Los compañeros asesinados por los rojos y reaccionarios

marchan con el espíritu entre nosotros.

Vía libre para las camisas pardas,

vía libre para la Sección de Asalto.

Millones, llenos de esperanza, miran la esvástica,

empieza el día del pan y la libertad.

Asintió con la cabeza y me acercó una taza de café solo. La tomé con ambas manos agradecido e inhalé su aroma agridulce.

– ¿Quiere oír las otras dos estrofas?

– No, no -dijo sonriendo-. No hace falta. Es una cuestión de procedimiento, para saber con quién estoytratando, supongo que se hace cargo. -Se llevó el cigarrillo a una de las comisuras de la boca para alejarse el humo de los ojos y sacó una libreta y un lápiz-. Hay que andarse con cuidado, ¿sabe? Es una precaución como cualquier otra.
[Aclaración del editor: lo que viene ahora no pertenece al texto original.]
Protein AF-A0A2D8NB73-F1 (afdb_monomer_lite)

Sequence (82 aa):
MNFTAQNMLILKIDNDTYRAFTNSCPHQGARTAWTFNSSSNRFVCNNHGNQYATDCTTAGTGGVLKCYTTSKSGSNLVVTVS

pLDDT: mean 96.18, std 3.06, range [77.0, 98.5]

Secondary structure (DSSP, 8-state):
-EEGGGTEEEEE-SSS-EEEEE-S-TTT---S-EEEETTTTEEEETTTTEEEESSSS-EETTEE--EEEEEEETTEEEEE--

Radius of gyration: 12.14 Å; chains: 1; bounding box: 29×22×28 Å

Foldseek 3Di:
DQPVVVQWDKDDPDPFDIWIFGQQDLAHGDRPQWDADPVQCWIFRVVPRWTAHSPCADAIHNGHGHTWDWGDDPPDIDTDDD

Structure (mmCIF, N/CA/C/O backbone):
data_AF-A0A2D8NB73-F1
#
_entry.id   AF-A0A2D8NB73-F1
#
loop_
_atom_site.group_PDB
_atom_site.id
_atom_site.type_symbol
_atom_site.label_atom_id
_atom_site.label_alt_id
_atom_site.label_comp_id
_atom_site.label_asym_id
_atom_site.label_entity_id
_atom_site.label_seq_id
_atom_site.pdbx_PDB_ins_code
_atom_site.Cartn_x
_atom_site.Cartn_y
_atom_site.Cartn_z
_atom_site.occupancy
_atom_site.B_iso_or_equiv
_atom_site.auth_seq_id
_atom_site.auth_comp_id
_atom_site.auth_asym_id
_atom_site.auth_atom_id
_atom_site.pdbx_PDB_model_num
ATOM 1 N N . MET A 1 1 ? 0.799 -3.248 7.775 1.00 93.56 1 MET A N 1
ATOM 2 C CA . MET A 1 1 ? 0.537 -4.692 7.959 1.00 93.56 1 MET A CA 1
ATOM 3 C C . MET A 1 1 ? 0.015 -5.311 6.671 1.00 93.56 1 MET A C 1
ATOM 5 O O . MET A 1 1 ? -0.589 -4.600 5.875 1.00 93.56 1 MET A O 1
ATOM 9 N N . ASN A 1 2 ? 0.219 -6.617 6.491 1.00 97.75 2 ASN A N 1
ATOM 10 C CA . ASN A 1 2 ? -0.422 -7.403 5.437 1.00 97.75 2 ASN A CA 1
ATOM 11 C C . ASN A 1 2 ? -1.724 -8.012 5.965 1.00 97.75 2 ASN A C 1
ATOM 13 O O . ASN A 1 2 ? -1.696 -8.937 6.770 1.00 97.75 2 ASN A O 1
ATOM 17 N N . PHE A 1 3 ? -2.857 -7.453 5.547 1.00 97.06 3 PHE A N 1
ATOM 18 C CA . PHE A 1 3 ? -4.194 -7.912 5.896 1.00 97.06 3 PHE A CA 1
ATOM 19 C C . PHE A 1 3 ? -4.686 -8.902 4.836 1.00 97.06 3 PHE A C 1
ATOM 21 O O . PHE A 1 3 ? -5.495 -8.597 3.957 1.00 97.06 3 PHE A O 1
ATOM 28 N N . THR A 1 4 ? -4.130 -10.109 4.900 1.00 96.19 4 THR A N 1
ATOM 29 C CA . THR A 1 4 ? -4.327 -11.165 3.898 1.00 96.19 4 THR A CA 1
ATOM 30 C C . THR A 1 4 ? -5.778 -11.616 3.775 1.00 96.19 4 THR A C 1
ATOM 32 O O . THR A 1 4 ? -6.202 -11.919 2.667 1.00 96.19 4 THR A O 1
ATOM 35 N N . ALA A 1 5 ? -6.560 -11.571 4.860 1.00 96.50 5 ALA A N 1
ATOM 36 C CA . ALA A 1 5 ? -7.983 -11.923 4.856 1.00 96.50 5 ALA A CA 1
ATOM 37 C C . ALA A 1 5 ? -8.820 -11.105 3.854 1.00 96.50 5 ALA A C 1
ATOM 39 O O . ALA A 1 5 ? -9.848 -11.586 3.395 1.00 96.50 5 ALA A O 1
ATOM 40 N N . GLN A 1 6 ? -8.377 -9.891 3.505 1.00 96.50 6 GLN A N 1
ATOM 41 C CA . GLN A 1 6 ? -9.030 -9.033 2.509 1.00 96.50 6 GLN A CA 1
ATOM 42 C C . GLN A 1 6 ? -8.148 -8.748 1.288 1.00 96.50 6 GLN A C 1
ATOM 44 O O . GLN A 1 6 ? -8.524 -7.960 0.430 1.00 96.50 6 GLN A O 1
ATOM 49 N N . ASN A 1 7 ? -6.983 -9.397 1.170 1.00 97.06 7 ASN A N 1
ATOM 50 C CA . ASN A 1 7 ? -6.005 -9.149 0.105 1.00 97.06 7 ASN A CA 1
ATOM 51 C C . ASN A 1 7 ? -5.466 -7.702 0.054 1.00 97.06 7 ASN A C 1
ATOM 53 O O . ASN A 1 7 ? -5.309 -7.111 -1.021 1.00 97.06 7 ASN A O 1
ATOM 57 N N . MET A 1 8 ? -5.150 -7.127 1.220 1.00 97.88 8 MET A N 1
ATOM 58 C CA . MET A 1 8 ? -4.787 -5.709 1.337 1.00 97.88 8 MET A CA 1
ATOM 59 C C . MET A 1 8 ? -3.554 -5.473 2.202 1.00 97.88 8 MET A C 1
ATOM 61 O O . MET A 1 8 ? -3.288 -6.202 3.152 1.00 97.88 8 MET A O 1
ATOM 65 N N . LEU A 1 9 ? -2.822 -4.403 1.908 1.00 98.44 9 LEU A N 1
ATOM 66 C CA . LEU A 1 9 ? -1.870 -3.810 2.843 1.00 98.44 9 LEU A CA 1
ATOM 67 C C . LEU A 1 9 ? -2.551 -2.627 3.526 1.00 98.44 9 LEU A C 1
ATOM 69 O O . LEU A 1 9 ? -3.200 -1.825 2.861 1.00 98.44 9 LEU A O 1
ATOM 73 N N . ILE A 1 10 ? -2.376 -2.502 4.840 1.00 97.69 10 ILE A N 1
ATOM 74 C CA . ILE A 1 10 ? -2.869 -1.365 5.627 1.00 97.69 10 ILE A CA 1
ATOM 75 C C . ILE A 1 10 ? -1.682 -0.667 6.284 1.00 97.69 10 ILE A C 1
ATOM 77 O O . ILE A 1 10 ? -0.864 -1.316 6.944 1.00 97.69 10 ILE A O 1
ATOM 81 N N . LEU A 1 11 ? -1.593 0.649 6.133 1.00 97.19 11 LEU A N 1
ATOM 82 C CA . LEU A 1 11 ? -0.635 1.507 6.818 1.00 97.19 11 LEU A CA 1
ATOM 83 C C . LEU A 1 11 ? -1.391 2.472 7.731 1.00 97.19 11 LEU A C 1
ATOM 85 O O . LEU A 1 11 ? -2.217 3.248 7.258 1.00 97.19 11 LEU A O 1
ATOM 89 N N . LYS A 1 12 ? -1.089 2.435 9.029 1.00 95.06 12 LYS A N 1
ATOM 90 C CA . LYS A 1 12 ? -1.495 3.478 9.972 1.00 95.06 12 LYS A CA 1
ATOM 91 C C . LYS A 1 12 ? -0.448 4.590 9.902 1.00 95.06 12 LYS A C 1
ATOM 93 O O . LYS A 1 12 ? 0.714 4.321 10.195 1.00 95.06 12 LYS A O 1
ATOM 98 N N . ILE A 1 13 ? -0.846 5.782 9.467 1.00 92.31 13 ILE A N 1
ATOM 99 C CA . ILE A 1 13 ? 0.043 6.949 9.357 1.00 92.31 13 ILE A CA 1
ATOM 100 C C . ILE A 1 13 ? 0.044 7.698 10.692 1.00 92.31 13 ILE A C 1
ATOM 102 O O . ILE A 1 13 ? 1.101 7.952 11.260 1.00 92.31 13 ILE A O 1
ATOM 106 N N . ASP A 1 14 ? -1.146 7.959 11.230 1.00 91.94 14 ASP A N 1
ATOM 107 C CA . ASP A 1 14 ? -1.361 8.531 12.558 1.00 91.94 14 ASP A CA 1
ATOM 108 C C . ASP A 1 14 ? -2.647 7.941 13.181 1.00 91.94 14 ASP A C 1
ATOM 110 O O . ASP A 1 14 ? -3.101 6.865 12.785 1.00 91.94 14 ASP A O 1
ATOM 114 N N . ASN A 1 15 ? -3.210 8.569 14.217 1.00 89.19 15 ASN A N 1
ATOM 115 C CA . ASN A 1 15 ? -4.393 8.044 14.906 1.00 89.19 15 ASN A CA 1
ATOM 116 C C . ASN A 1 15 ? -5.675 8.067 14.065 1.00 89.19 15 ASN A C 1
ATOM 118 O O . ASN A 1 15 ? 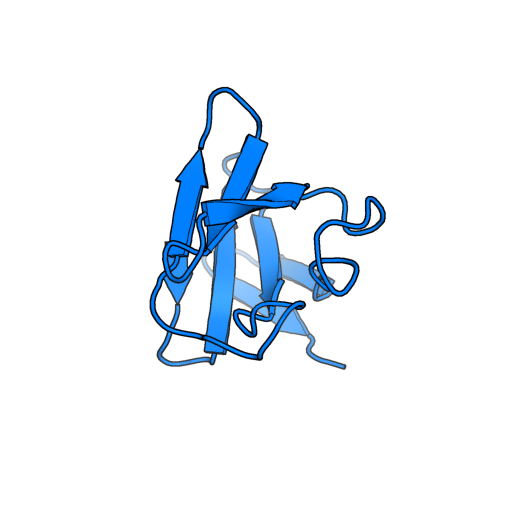-6.546 7.214 14.282 1.00 89.19 15 ASN A O 1
ATOM 122 N N . ASP A 1 16 ? -5.783 8.986 13.113 1.00 90.44 16 ASP A N 1
ATOM 123 C CA . ASP A 1 16 ? -6.977 9.214 12.300 1.00 90.44 16 ASP A CA 1
ATOM 124 C C . ASP A 1 16 ? -6.743 8.924 10.816 1.00 90.44 16 ASP A C 1
ATOM 126 O O . ASP A 1 16 ? -7.686 8.601 10.092 1.00 90.44 16 ASP A O 1
ATOM 130 N N . THR A 1 17 ? -5.484 8.922 10.386 1.00 93.12 17 THR A N 1
ATOM 131 C CA . THR A 1 17 ? -5.089 8.710 9.000 1.00 93.12 17 THR A CA 1
ATOM 132 C C . THR A 1 17 ? -4.565 7.297 8.779 1.00 93.12 17 THR A C 1
ATOM 134 O O . THR A 1 17 ? -3.555 6.861 9.342 1.00 93.12 17 THR A O 1
ATOM 137 N N . TYR A 1 18 ? -5.228 6.594 7.867 1.00 95.94 18 TYR A N 1
ATOM 138 C CA . TYR A 1 18 ? -4.824 5.288 7.365 1.00 95.94 18 TYR A CA 1
ATOM 139 C C . TYR A 1 18 ? -4.691 5.356 5.849 1.00 95.94 18 TYR A C 1
ATOM 141 O O . TYR A 1 18 ? -5.319 6.187 5.196 1.00 95.94 18 TYR A O 1
ATOM 149 N N . ARG A 1 19 ? -3.892 4.457 5.283 1.00 96.56 19 ARG A N 1
ATOM 150 C CA . ARG A 1 19 ? -3.844 4.212 3.843 1.00 96.56 19 ARG A CA 1
ATOM 151 C C . ARG A 1 19 ? -3.941 2.719 3.592 1.00 96.56 19 ARG A C 1
ATOM 153 O O . ARG A 1 19 ? -3.342 1.921 4.317 1.00 96.56 19 ARG A O 1
ATOM 160 N N . ALA A 1 20 ? -4.699 2.348 2.573 1.00 97.88 20 ALA A N 1
ATOM 161 C CA . ALA A 1 20 ? -4.869 0.968 2.162 1.00 97.88 20 ALA A CA 1
ATOM 162 C C . ALA A 1 20 ? -4.385 0.779 0.726 1.00 97.88 20 ALA A C 1
ATOM 164 O O . ALA A 1 20 ? -4.492 1.683 -0.102 1.00 97.88 20 ALA A O 1
ATOM 165 N N . PHE A 1 21 ? -3.855 -0.404 0.443 1.00 98.31 21 PHE A N 1
ATOM 166 C CA . PHE A 1 21 ? -3.256 -0.740 -0.842 1.00 98.31 21 PHE A CA 1
ATOM 167 C C . PHE A 1 21 ? -3.618 -2.165 -1.233 1.00 98.31 21 PHE A C 1
ATOM 169 O O . PHE A 1 21 ? -3.912 -3.001 -0.372 1.00 98.31 21 PHE A O 1
ATOM 176 N N . THR A 1 22 ? -3.515 -2.476 -2.523 1.00 97.75 22 THR A N 1
ATOM 177 C CA . THR A 1 22 ? -3.469 -3.876 -2.956 1.00 97.75 22 THR A CA 1
ATOM 178 C C . THR A 1 22 ? -2.286 -4.582 -2.298 1.00 97.75 22 THR A C 1
ATOM 180 O O . THR A 1 22 ? -1.200 -4.013 -2.208 1.00 97.75 22 THR A O 1
ATOM 183 N N . ASN A 1 23 ? -2.463 -5.827 -1.843 1.00 97.81 23 ASN A N 1
ATOM 184 C CA . ASN A 1 23 ? -1.315 -6.656 -1.464 1.00 97.81 23 ASN A CA 1
ATOM 185 C C . ASN A 1 23 ? -0.738 -7.451 -2.639 1.00 97.81 23 ASN A C 1
ATOM 187 O O . ASN A 1 23 ? 0.193 -8.220 -2.443 1.00 97.81 23 ASN A O 1
ATOM 191 N N . SER A 1 24 ? -1.264 -7.290 -3.854 1.00 98.06 24 SER A N 1
ATOM 192 C CA . SER A 1 24 ? -0.682 -7.902 -5.046 1.00 98.06 24 SER A CA 1
ATOM 193 C C . SER A 1 24 ? 0.593 -7.159 -5.429 1.00 98.06 24 SER A C 1
ATOM 195 O O . SER A 1 24 ? 0.523 -6.012 -5.866 1.00 98.06 24 SER A O 1
ATOM 197 N N . CYS A 1 25 ? 1.755 -7.800 -5.283 1.00 98.25 25 CYS A N 1
ATOM 198 C CA . CYS A 1 25 ? 3.032 -7.221 -5.701 1.00 98.25 25 CYS A CA 1
ATOM 199 C C . CYS A 1 25 ? 2.982 -6.819 -7.183 1.00 98.25 25 CYS A C 1
ATOM 201 O O . CYS A 1 25 ? 2.742 -7.697 -8.014 1.00 98.25 25 CYS A O 1
ATOM 203 N N . PRO A 1 26 ? 3.229 -5.540 -7.535 1.00 98.38 26 PRO A N 1
ATOM 204 C CA . PRO A 1 26 ? 3.173 -5.083 -8.924 1.00 98.38 26 PRO A CA 1
ATOM 205 C C . PRO A 1 26 ? 4.064 -5.874 -9.891 1.00 98.38 26 PRO A C 1
ATOM 207 O O . PRO A 1 26 ? 3.746 -5.966 -11.067 1.00 98.38 26 PRO A O 1
ATOM 210 N N . HIS A 1 27 ? 5.148 -6.491 -9.408 1.00 98.06 27 HIS A N 1
ATOM 211 C CA . HIS A 1 27 ? 6.027 -7.319 -10.235 1.00 98.06 27 HIS A CA 1
ATOM 212 C C . HIS A 1 27 ? 5.357 -8.610 -10.745 1.00 98.06 27 HIS A C 1
ATOM 214 O O . HIS A 1 27 ? 5.305 -8.836 -11.947 1.00 98.06 27 HIS A O 1
ATOM 220 N N . GLN A 1 28 ? 4.885 -9.478 -9.841 1.00 97.88 28 GLN A N 1
ATOM 221 C CA . GLN A 1 28 ? 4.426 -10.845 -10.172 1.00 97.88 28 GLN A CA 1
ATOM 222 C C . GLN A 1 28 ? 3.260 -11.330 -9.290 1.00 97.88 28 GLN A C 1
ATOM 224 O O . GLN A 1 28 ? 3.007 -12.522 -9.155 1.00 97.88 28 GLN A O 1
ATOM 229 N N . GLY A 1 29 ? 2.554 -10.412 -8.633 1.00 98.00 29 GLY A N 1
ATOM 230 C CA . GLY A 1 29 ? 1.313 -10.713 -7.925 1.00 98.00 29 GLY A CA 1
ATOM 231 C C . GLY A 1 29 ? 1.447 -11.428 -6.579 1.00 98.00 29 GLY A C 1
ATOM 232 O O . GLY A 1 29 ? 0.428 -11.788 -5.999 1.00 98.00 29 GLY A O 1
ATOM 233 N N . ALA A 1 30 ? 2.657 -11.612 -6.040 1.00 98.00 30 ALA A N 1
ATOM 234 C CA . ALA A 1 30 ? 2.850 -12.189 -4.706 1.00 98.00 30 ALA A CA 1
ATOM 235 C C . ALA A 1 30 ? 2.073 -11.399 -3.632 1.00 98.00 30 ALA A C 1
ATOM 237 O O . ALA A 1 30 ? 2.165 -10.171 -3.584 1.00 98.00 30 ALA A O 1
ATOM 238 N N . ARG A 1 31 ? 1.329 -12.104 -2.766 1.00 98.19 31 ARG A N 1
ATOM 239 C CA . ARG A 1 31 ? 0.413 -11.496 -1.773 1.00 98.19 31 ARG A CA 1
ATOM 240 C C . ARG A 1 31 ? 0.818 -11.663 -0.316 1.00 98.19 31 ARG A C 1
ATOM 242 O O . ARG A 1 31 ? 0.324 -10.947 0.550 1.00 98.19 31 ARG A O 1
ATOM 249 N N . THR A 1 32 ? 1.696 -12.611 -0.017 1.00 97.25 32 THR A N 1
ATOM 250 C CA . THR A 1 32 ? 1.967 -13.047 1.362 1.00 97.25 32 THR A CA 1
ATOM 251 C C . THR A 1 32 ? 3.305 -12.545 1.904 1.00 97.25 32 THR A C 1
ATOM 253 O O . THR A 1 32 ? 3.449 -12.383 3.111 1.00 97.25 32 THR A O 1
ATOM 256 N N . ALA A 1 33 ? 4.257 -12.218 1.030 1.00 97.19 33 ALA A N 1
ATOM 257 C CA . ALA A 1 33 ? 5.624 -11.862 1.398 1.00 97.19 33 ALA A CA 1
ATOM 258 C C . ALA A 1 33 ? 5.821 -10.342 1.532 1.00 97.19 33 ALA A C 1
ATOM 260 O O . ALA A 1 33 ? 6.517 -9.747 0.715 1.00 97.19 33 ALA A O 1
ATOM 261 N N . TRP A 1 34 ? 5.226 -9.708 2.546 1.00 98.50 34 TRP A N 1
ATOM 262 C CA . TRP A 1 34 ? 5.304 -8.251 2.732 1.00 98.50 34 TRP A CA 1
ATOM 263 C C . TRP A 1 34 ? 5.824 -7.834 4.104 1.00 98.50 34 TRP A C 1
ATOM 265 O O . TRP A 1 34 ? 5.331 -8.293 5.131 1.00 98.50 34 TRP A O 1
ATOM 275 N N . THR A 1 35 ? 6.750 -6.881 4.112 1.00 98.12 35 THR A N 1
ATOM 276 C CA . THR A 1 35 ? 7.175 -6.116 5.293 1.00 98.12 35 THR A CA 1
ATOM 277 C C . THR A 1 35 ? 7.056 -4.619 5.012 1.00 98.12 35 THR A C 1
ATOM 279 O O . THR A 1 35 ? 6.876 -4.196 3.869 1.00 98.12 35 THR A O 1
ATOM 282 N N . PHE A 1 36 ? 7.104 -3.802 6.063 1.00 98.06 36 PHE A N 1
ATOM 283 C CA . PHE A 1 36 ? 7.124 -2.348 5.941 1.00 98.06 36 PHE A CA 1
ATOM 284 C C . PHE A 1 36 ? 8.415 -1.806 6.550 1.00 98.06 36 PHE A C 1
ATOM 286 O O . PHE A 1 36 ? 8.728 -2.114 7.698 1.00 98.06 36 PHE A O 1
ATOM 293 N N . ASN A 1 37 ? 9.156 -1.016 5.777 1.00 97.38 37 ASN A N 1
ATOM 294 C CA . ASN A 1 37 ? 10.331 -0.296 6.239 1.00 97.38 37 ASN A CA 1
ATOM 295 C C . ASN A 1 37 ? 9.908 1.130 6.612 1.00 97.38 37 ASN A C 1
ATOM 297 O O . ASN A 1 37 ? 9.622 1.948 5.736 1.00 97.38 37 ASN A O 1
ATOM 301 N N . SER A 1 38 ? 9.857 1.416 7.913 1.00 94.19 38 SER A N 1
ATOM 302 C CA . SER A 1 38 ? 9.458 2.726 8.433 1.00 94.19 38 SER A CA 1
ATOM 303 C C . SER A 1 38 ? 10.503 3.814 8.188 1.00 94.19 38 SER A C 1
ATOM 305 O O . SER A 1 38 ? 10.121 4.962 7.994 1.00 94.19 38 SER A O 1
ATOM 307 N N . SER A 1 39 ? 11.794 3.473 8.128 1.00 95.94 39 SER A N 1
ATOM 308 C CA . SER A 1 39 ? 12.871 4.438 7.866 1.00 95.94 39 SER A CA 1
ATOM 309 C C . SER A 1 39 ? 12.825 4.995 6.444 1.00 95.94 39 SER A C 1
ATOM 311 O O . SER A 1 39 ? 13.183 6.148 6.233 1.00 95.94 39 SER A O 1
ATOM 313 N N . SER A 1 40 ? 12.375 4.196 5.470 1.00 95.38 40 SER A N 1
ATOM 314 C CA . SER A 1 40 ? 12.214 4.633 4.076 1.00 95.38 40 SER A CA 1
ATOM 315 C C . SER A 1 40 ? 10.762 4.897 3.667 1.00 95.38 40 SER A C 1
ATOM 317 O O . SER A 1 40 ? 10.525 5.362 2.553 1.00 95.38 40 SER A O 1
ATOM 319 N N . ASN A 1 41 ? 9.792 4.618 4.545 1.00 95.25 41 ASN A N 1
ATOM 320 C CA . ASN A 1 41 ? 8.355 4.679 4.267 1.00 95.25 41 ASN A CA 1
ATOM 321 C C . ASN A 1 41 ? 7.950 3.846 3.028 1.00 95.25 41 ASN A C 1
ATOM 323 O O . ASN A 1 41 ? 7.234 4.316 2.138 1.00 95.25 41 ASN A O 1
ATOM 327 N N . ARG A 1 42 ? 8.435 2.596 2.951 1.00 97.88 42 ARG A N 1
ATOM 328 C CA . ARG A 1 42 ? 8.189 1.688 1.813 1.00 97.88 42 ARG A CA 1
ATOM 329 C C . ARG A 1 42 ? 7.672 0.327 2.248 1.00 97.88 42 ARG A C 1
ATOM 331 O O . ARG A 1 42 ? 8.134 -0.247 3.234 1.00 97.88 42 ARG A O 1
ATOM 338 N N . PHE A 1 43 ? 6.770 -0.237 1.450 1.00 98.44 43 PHE A N 1
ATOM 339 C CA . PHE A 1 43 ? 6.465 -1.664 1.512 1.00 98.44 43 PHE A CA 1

– No sé si lo de la canción de Horst Wessel es mucha garantía -comenté-. Seguro que cuando Hitler llegó al poder los rojos se la sabían tan bien como nosotros. A muchos incluso se la hacían aprender en los campos de concentración.

Sorbió sonoramente su café sin hacer caso de mi objeción.

– Veamos -dijo-. Entremos en detalles. Su nombre.

– Eric Gruen -dije.

– Número de afiliación al Partido Nazi, número de SS, rango y lugar y fecha de nacimiento, por favor.

– Tenga -dije-. Se lo traigo apuntado.

Le acerqué una de las notas que había tomado al examinar el expediente de Gruen en la Kom mandatura rusa.

– Gracias. -Le echó un vistazo al papel e hizo un gesto de aprobación-. ¿Tiene algún documento de identificación?

Le enseñé el pasaporte de Eric Gruen. Lo escrutó minuciosamente y luego se lo guardó junto con la nota en el interior de la libreta.

– Tengo que quedármelos por el momento -dijo-. Y ahora dígame qué es lo que le ha traído hasta aquí.